The market price of carbon could collapse if too many Redd credits flooded onto the market. With no financial incentive to protect the trees, people would revert to logging.
The just-concluded G20 meeting ducked the question of "climate finance," including how to pay for REDD. The Coalition for Rainforest Nations reports over-optimistically that "We heard strong statements of support for REDD from leaders of Australia, Republic of Congo, Guyana, Norway, Papua New Guinea, and Sweden. Equally encouraging was a strong endorsement from World Bank President Robert Zoellick for immediate REDD funding and implementation." However, no financial specifics were mentioned, and the United States did not attend the CRN meeting. In a separate development, Guyana was criticized for seeking cash under the false pretense that its rainforest would be turned into cropland absent a bribe. Some have speculated that Obama's signature agreement -- an elimination of fossil fuel subsidies (which you saw on DailyKos two weeks beforehand) was made because he couldn't, or wouldn't, get the G20 to agree to the bigger climate finance picture.

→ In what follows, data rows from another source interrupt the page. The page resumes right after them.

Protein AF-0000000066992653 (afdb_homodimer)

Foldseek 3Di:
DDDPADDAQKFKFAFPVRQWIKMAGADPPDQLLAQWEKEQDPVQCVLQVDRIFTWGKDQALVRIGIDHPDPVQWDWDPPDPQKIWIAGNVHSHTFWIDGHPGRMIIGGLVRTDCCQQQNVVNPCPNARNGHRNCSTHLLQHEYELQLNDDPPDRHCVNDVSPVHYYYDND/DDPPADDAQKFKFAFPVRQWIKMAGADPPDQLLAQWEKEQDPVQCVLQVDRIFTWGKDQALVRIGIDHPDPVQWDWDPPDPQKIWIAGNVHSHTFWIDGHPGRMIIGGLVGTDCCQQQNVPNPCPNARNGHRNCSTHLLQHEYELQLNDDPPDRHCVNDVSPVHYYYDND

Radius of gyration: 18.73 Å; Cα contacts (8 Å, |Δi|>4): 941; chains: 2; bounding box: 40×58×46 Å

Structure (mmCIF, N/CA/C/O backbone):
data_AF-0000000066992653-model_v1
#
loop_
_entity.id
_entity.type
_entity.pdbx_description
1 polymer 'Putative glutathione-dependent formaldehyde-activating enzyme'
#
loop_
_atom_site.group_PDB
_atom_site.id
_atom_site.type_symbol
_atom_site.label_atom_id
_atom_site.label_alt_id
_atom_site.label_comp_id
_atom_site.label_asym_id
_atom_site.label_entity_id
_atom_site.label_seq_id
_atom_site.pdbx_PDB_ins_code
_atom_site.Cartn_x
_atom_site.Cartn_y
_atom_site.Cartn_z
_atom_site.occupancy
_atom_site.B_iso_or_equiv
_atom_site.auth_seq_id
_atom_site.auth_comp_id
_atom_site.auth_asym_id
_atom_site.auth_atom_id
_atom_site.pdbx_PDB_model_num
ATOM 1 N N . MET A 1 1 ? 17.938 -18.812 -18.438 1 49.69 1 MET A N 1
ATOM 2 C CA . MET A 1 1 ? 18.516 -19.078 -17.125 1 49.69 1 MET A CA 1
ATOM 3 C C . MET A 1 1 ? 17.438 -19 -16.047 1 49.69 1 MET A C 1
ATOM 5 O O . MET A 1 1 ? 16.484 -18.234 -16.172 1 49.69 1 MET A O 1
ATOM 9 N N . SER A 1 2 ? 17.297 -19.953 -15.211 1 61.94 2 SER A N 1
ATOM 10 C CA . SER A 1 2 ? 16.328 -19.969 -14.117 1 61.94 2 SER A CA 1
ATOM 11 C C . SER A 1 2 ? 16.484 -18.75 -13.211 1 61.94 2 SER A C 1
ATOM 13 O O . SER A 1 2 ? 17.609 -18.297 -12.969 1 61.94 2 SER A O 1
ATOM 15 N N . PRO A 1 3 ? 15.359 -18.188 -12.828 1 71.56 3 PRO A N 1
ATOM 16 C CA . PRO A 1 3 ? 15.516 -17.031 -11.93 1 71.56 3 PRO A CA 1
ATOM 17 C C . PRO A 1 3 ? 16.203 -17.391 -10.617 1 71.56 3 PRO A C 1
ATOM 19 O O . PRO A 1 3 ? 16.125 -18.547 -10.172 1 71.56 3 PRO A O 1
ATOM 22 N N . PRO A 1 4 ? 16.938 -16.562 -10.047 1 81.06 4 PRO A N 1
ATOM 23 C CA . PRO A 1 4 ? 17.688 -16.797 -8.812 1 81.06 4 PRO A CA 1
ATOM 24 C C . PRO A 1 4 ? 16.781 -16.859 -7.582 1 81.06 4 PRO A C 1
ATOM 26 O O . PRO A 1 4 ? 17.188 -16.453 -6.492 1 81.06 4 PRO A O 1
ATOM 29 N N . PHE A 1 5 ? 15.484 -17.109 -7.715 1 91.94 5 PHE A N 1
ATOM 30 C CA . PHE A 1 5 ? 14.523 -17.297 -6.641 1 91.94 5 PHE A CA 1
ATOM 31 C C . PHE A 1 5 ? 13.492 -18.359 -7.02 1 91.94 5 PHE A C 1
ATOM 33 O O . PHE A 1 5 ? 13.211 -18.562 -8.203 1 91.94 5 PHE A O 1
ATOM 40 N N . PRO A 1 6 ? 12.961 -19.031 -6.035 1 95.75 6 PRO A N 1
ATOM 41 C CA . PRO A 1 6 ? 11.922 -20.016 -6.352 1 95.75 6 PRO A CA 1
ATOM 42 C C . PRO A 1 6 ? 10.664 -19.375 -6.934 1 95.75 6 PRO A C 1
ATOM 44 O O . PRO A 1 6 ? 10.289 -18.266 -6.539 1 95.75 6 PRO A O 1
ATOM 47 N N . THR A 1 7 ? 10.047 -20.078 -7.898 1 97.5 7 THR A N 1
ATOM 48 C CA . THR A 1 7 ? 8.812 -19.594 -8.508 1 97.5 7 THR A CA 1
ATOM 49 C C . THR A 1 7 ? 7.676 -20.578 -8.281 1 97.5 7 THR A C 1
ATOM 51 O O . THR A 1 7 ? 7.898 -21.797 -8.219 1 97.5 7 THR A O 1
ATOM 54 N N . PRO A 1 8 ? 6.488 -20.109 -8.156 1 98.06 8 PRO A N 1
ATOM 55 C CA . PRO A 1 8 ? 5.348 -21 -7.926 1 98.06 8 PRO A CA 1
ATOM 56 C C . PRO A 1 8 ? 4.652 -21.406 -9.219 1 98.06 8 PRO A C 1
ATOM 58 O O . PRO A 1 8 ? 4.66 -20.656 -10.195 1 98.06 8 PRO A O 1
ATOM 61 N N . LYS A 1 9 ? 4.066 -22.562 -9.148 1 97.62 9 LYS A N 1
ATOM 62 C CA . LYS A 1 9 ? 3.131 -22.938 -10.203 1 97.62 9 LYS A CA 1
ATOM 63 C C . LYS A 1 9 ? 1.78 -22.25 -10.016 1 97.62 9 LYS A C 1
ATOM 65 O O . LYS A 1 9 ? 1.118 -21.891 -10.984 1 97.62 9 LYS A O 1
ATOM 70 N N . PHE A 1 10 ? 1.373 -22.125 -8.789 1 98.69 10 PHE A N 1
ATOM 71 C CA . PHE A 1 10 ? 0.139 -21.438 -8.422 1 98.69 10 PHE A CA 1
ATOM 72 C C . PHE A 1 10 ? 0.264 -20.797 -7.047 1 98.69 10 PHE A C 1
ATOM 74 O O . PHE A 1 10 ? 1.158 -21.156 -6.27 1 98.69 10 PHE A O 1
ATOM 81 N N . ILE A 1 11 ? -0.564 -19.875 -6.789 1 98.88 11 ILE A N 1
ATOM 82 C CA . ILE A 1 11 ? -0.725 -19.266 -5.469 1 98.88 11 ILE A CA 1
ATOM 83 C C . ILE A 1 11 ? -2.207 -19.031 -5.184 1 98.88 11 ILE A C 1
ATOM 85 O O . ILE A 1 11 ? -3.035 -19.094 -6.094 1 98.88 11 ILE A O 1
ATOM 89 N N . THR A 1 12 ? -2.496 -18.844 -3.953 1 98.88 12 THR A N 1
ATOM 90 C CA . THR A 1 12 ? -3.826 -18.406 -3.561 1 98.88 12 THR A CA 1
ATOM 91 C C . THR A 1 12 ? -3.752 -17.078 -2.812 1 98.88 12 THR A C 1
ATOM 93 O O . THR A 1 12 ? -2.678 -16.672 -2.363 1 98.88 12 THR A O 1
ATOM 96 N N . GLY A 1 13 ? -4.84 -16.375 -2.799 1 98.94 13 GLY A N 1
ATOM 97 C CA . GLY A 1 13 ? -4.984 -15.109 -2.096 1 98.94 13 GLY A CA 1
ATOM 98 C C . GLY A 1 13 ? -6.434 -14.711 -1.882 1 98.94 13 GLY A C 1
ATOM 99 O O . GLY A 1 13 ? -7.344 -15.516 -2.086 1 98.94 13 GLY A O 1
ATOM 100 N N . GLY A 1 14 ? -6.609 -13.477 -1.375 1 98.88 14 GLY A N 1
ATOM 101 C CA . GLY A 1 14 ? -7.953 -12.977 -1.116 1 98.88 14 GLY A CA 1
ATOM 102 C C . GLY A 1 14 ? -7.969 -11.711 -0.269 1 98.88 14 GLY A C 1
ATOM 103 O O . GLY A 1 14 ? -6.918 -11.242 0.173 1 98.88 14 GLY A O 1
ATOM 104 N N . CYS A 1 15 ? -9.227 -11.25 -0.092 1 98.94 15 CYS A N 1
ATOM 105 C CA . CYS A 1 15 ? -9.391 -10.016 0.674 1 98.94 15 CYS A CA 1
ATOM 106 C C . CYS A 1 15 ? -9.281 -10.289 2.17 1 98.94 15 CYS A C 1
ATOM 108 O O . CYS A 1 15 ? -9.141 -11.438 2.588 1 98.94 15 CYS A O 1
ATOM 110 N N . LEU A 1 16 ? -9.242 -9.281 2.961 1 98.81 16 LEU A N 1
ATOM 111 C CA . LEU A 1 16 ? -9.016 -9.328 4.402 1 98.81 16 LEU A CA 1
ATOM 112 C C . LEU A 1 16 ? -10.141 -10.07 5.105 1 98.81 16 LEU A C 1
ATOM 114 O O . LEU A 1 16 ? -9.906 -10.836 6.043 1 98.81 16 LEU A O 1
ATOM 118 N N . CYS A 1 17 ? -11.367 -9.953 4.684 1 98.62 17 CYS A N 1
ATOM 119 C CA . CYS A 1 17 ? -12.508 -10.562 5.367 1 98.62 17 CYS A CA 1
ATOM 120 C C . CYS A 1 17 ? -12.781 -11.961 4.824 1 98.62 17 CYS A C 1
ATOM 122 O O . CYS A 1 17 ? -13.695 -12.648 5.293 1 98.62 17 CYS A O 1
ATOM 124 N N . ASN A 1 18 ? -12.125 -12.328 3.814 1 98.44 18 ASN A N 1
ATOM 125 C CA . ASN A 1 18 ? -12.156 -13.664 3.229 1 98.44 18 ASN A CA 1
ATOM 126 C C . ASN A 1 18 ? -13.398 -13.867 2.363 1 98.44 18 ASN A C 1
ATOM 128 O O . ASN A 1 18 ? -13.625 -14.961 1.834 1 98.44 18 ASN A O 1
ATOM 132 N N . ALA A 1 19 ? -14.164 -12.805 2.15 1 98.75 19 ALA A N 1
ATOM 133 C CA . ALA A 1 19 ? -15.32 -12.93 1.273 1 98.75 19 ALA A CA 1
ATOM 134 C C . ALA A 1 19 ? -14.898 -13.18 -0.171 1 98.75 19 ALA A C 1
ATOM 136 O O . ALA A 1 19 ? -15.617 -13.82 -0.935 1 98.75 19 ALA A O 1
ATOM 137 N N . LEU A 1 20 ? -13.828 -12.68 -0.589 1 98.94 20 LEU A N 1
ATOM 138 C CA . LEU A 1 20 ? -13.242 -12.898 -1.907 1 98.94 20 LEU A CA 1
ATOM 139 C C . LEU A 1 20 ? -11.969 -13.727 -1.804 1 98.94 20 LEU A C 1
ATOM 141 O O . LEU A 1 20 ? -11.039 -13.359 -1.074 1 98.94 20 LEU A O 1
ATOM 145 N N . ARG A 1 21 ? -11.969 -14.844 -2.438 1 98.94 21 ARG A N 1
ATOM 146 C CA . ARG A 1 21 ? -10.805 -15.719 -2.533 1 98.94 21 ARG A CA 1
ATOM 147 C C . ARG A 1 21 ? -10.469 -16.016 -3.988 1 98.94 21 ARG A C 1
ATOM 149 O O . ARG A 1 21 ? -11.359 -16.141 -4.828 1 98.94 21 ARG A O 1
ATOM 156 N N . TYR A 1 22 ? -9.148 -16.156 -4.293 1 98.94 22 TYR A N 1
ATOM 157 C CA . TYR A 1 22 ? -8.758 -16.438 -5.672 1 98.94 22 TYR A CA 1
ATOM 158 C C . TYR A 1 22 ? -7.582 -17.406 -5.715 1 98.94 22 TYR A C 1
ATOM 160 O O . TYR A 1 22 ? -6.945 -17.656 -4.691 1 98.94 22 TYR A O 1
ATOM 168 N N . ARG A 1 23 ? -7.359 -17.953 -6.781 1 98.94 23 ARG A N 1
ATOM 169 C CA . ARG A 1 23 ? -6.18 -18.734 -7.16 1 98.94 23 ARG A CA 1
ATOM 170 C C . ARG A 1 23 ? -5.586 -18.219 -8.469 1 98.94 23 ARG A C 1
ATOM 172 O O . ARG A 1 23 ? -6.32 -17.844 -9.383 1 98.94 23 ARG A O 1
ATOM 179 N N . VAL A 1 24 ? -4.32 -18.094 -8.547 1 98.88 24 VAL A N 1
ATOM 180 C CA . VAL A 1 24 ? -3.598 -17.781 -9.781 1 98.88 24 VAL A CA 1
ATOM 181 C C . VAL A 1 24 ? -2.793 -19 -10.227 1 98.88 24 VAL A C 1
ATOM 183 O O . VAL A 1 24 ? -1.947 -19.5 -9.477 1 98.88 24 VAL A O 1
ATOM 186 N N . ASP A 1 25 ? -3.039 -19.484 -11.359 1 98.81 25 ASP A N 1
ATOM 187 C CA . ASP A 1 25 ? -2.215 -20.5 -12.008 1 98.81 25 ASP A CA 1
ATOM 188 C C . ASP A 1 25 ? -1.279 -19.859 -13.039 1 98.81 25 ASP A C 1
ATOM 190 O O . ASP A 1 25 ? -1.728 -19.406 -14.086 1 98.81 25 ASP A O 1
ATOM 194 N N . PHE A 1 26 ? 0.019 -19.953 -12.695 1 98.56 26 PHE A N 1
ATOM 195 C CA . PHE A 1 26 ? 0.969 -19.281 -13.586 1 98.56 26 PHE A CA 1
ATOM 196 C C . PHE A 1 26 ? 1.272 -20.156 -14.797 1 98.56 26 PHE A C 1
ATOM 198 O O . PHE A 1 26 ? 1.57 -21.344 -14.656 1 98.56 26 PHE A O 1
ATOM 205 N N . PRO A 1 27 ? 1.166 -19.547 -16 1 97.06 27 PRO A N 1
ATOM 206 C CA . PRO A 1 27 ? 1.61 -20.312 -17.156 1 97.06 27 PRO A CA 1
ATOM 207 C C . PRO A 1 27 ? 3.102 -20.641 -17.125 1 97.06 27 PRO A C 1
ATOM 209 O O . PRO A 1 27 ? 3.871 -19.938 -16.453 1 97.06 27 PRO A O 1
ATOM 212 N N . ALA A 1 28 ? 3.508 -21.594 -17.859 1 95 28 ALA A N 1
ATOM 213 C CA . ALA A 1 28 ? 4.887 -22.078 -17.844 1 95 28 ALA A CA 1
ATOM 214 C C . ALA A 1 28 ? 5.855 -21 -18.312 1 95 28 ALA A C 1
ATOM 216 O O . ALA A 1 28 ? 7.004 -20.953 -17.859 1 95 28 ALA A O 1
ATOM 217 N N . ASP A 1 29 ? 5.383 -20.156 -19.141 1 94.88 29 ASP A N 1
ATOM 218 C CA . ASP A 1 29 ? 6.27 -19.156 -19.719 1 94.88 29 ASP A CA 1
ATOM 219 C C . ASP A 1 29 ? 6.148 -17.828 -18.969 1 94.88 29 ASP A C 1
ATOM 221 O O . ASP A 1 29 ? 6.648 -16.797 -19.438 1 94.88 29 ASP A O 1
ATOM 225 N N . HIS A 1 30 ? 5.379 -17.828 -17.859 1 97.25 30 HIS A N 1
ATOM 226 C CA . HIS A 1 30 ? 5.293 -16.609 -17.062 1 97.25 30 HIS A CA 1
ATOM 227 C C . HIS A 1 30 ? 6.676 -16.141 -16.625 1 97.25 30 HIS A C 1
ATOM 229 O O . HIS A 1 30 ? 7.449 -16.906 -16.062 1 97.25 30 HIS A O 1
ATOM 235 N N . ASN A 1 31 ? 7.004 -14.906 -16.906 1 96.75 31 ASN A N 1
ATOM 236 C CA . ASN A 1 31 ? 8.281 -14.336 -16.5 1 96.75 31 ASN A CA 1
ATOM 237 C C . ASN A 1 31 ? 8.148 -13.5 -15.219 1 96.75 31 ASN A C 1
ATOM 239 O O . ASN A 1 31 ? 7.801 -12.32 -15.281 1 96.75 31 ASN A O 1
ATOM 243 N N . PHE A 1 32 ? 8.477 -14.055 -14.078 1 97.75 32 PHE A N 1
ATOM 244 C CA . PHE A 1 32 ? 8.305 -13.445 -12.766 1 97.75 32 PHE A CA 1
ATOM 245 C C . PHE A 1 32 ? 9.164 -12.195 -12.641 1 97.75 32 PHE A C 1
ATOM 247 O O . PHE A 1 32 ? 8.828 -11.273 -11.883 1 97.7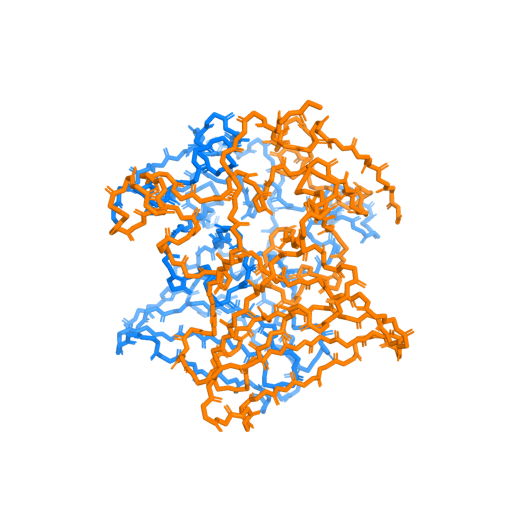5 32 PHE A O 1
ATOM 254 N N . GLU A 1 33 ? 10.25 -12.062 -13.281 1 95 33 GLU A N 1
ATOM 255 C CA . GLU A 1 33 ? 11.109 -10.891 -13.195 1 95 33 GLU A CA 1
ATOM 256 C C . GLU A 1 33 ? 10.453 -9.672 -13.852 1 95 33 GLU A C 1
ATOM 258 O O . GLU A 1 33 ? 10.297 -8.625 -13.219 1 95 33 GLU A O 1
ATOM 263 N N . THR A 1 34 ? 9.969 -9.875 -15.078 1 95.81 34 THR A N 1
ATOM 264 C CA . THR A 1 34 ? 9.445 -8.727 -15.812 1 95.81 34 THR A CA 1
ATOM 265 C C . THR A 1 34 ? 8 -8.445 -15.422 1 95.81 34 THR A C 1
ATOM 267 O O . THR A 1 34 ? 7.469 -7.367 -15.703 1 95.81 34 THR A O 1
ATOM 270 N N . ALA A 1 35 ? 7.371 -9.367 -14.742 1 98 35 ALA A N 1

Meanwhile, back in the United States, an early EPA analysis of Waxman-Markey calls for an ever-increasing quantity of afforestation, presumably as farmers plant more trees.

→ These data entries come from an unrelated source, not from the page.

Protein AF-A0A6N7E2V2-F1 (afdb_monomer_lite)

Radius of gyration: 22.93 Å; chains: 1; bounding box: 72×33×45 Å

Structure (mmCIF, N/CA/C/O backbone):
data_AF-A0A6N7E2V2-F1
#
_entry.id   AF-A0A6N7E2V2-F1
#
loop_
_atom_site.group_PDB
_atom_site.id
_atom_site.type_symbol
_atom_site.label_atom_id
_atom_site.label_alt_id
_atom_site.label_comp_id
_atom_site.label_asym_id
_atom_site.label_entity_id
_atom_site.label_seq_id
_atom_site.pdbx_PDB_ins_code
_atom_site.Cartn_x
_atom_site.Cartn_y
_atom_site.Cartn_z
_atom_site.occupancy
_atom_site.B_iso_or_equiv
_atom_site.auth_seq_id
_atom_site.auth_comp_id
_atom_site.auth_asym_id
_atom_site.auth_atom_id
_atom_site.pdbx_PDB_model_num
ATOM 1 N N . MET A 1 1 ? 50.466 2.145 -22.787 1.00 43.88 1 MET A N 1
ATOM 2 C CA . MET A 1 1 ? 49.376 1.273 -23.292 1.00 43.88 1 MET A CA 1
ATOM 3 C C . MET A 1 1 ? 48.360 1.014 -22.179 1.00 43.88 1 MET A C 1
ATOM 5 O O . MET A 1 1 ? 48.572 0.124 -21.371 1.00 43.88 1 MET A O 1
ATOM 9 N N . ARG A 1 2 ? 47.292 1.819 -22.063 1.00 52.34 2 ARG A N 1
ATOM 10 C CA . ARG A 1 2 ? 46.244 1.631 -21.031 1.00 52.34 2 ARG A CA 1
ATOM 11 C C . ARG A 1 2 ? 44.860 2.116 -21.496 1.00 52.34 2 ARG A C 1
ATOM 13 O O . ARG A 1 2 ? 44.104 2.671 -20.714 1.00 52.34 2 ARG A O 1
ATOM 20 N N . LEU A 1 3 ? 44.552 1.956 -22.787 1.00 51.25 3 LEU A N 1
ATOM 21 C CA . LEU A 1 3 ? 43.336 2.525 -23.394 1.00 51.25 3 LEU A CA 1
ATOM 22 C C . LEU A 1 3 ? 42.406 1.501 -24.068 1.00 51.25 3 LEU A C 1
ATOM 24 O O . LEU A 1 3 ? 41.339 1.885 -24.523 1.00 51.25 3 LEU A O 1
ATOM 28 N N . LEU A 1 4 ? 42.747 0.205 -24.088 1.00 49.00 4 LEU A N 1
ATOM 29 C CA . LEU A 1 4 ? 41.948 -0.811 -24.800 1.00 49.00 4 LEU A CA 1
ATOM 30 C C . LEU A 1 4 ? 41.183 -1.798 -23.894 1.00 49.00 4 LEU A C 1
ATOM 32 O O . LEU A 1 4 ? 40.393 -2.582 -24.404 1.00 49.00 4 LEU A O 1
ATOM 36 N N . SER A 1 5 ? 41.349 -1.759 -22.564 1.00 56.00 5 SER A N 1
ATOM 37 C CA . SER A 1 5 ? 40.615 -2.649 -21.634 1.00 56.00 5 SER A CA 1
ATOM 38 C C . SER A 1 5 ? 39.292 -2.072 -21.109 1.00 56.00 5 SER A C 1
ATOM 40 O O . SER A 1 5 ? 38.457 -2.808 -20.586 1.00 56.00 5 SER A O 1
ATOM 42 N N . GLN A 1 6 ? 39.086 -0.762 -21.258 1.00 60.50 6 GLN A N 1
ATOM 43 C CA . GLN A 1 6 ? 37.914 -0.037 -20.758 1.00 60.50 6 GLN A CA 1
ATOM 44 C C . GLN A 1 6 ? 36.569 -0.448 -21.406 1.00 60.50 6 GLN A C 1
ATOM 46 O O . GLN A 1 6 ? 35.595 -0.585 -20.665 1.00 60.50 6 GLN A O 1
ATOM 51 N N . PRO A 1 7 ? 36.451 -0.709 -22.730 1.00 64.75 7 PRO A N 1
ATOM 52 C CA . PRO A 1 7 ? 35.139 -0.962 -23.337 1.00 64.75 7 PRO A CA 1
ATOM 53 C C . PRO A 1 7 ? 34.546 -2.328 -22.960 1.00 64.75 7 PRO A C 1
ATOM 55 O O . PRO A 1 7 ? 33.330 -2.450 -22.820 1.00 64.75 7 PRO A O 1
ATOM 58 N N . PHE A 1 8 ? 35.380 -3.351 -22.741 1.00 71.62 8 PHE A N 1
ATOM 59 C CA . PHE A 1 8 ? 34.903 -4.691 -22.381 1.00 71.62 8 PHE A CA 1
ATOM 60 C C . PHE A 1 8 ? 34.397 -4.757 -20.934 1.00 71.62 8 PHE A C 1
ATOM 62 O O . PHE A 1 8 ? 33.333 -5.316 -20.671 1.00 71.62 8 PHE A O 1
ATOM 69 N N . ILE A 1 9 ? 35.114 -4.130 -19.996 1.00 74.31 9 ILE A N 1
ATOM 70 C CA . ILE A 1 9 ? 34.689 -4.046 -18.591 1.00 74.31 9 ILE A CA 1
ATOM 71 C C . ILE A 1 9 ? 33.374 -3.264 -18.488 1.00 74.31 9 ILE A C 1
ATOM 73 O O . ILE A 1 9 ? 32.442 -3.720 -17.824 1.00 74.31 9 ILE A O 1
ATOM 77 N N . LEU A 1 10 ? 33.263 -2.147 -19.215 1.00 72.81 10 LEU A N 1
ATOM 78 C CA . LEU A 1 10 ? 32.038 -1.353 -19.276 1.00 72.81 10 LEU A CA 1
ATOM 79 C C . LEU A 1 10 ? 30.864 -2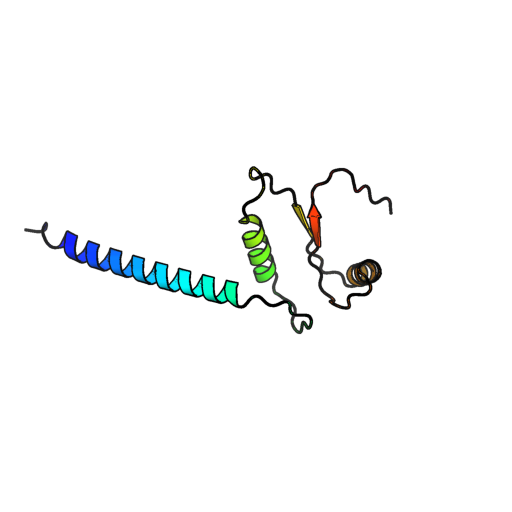.169 -19.849 1.00 72.81 10 LEU A C 1
ATOM 81 O O . LEU A 1 10 ? 29.771 -2.159 -19.288 1.00 72.81 10 LEU A O 1
ATOM 85 N N . TYR A 1 11 ? 31.090 -2.940 -20.917 1.00 77.38 11 TYR A N 1
ATOM 86 C CA . TYR A 1 11 ? 30.075 -3.813 -21.518 1.00 77.38 11 TYR A CA 1
ATOM 87 C C . TYR A 1 11 ? 29.565 -4.886 -20.543 1.00 77.38 11 TYR A C 1
ATOM 89 O O . TYR A 1 11 ? 28.354 -5.086 -20.403 1.00 77.38 11 TYR A O 1
ATOM 97 N N . VAL A 1 12 ? 30.470 -5.553 -19.822 1.00 80.44 12 VAL A N 1
ATOM 98 C CA . VAL A 1 12 ? 30.105 -6.551 -18.804 1.00 80.44 12 VAL A CA 1
ATOM 99 C C . VAL A 1 12 ? 29.312 -5.901 -17.664 1.00 80.44 12 VAL A C 1
ATOM 101 O O . VAL A 1 12 ? 28.290 -6.444 -17.240 1.00 80.44 12 VAL A O 1
ATOM 104 N N . GLN A 1 13 ? 29.723 -4.717 -17.202 1.00 78.44 13 GLN A N 1
ATOM 105 C CA . GLN A 1 13 ? 29.016 -3.970 -16.157 1.00 78.44 13 GLN A CA 1
ATOM 106 C C . GLN A 1 13 ? 27.604 -3.552 -16.591 1.00 78.44 13 GLN A C 1
ATOM 108 O O . GLN A 1 13 ? 26.650 -3.756 -15.839 1.00 78.44 13 GLN A O 1
ATOM 113 N N . VAL A 1 14 ? 27.437 -3.044 -17.815 1.00 84.19 14 VAL A N 1
ATOM 114 C CA . VAL A 1 14 ? 26.127 -2.646 -18.355 1.00 84.19 14 VAL A CA 1
ATOM 115 C C . VAL A 1 14 ? 25.184 -3.845 -18.471 1.00 84.19 14 VAL A C 1
ATOM 117 O O . VAL A 1 14 ? 24.017 -3.750 -18.089 1.00 84.19 14 VAL A O 1
ATOM 120 N N . ASN A 1 15 ? 25.671 -4.999 -18.936 1.00 84.69 15 ASN A N 1
ATOM 121 C CA . ASN A 1 15 ? 24.843 -6.205 -19.023 1.00 84.69 15 ASN A CA 1
ATOM 122 C C . ASN A 1 15 ? 24.472 -6.762 -17.644 1.00 84.69 15 ASN A C 1
ATOM 124 O O . ASN A 1 15 ? 23.341 -7.215 -17.454 1.00 84.69 15 ASN A O 1
ATOM 128 N N . LYS A 1 16 ? 25.375 -6.668 -16.661 1.00 89.19 16 LYS A N 1
ATOM 129 C CA . LYS A 1 16 ? 25.076 -7.022 -15.268 1.00 89.19 16 LYS A CA 1
ATOM 130 C C . LYS A 1 16 ? 23.968 -6.134 -14.693 1.00 89.19 16 LYS A C 1
ATOM 132 O O . LYS A 1 16 ? 23.017 -6.655 -14.117 1.00 89.19 16 LYS A O 1
ATOM 137 N N . LEU A 1 17 ? 24.041 -4.818 -14.905 1.00 89.81 17 LEU A N 1
ATOM 138 C CA . LEU A 1 17 ? 23.006 -3.875 -14.465 1.00 89.81 17 LEU A CA 1
ATOM 139 C C . LEU A 1 17 ? 21.664 -4.123 -15.159 1.00 89.81 17 LEU A C 1
ATOM 141 O O . LEU A 1 17 ? 20.624 -4.126 -14.502 1.00 89.81 17 LEU A O 1
ATOM 145 N N . ARG A 1 18 ? 21.675 -4.388 -16.472 1.00 90.50 18 ARG A N 1
ATOM 146 C CA . ARG A 1 18 ? 20.460 -4.725 -17.228 1.00 90.50 18 ARG A CA 1
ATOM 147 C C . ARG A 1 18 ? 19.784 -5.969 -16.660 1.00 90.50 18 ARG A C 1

Joe Romm of ClimateProgress isn't worried, because afforestation will only begin to play a large role in calculating offsets after 2030, and the EPA will have time to get it right.
I'm a little less sanguine about REDD in ACES. The idea of planting trees makes a lot of sense. However, that idea seems trapped between a scientific reality and a political fantasy. Science dictates that planting trees makes more sense in troptical areas than in the United States. The political fantasy occurs in the summary of the House bill; apparently the bill fails to distinguish between planting trees and other agricultural practices. Remember the general impression that Collin Petersen weakened Waxman-Markey with agricultural goodies? Section 503 of the bill has a laundry list of practices considered to be offsets:
(1) agricultural, grassland, and rangeland sequestration and management practices, including--
(A) altered tillage practices;
(B) winter cover cropping, continuous cropping, and other means to increase biomass returned to soil in lieu of planting followed by fallowing;
(C) reduction of nitrogen fertilizer use or increase in nitrogen use efficiency;
(D) reduction in the frequency and duration of flooding of rice paddies;
(E) reduction in carbon emissions from organic soils;
(F) reduction in greenhouse gas emissions from manure and effluent; and
(G) reduction in greenhouse gas emissions due to changes in animal management practices, including dietary modifications;
(2) changes in carbon stocks attributed to land use change and forestry activities, including--
(A) afforestation or reforestation of acreage that is not forested;
(B) forest management resulting in an increase in forest carbon stores including but not limited to harvested wood products;
(C) management of peatland or wetland;
(D) conservation of grassland and forested land;
(E) improved forest management, including accounting for carbon stored in wood products;
(F) reduced deforestation or avoided forest conversion;
(G) urban tree-planting and maintenance;
(H) agroforestry; and
(I) adaptation of plant traits or new technologies that increase sequestration by forests; and
(3) manure management and disposal, including--
(A) waste aeration;
(B) biogas capture and combustion; and
(C) application to fields as a substitute for commercial fertilizer.
To my un-agriculturally-trained eye, many of the above items look like good ideas, but should they be permitted to offset pollution?
In short, REDD is a great idea, but the reality needs to be scrutinized when the Boxer-Kerry bill is released on September 30.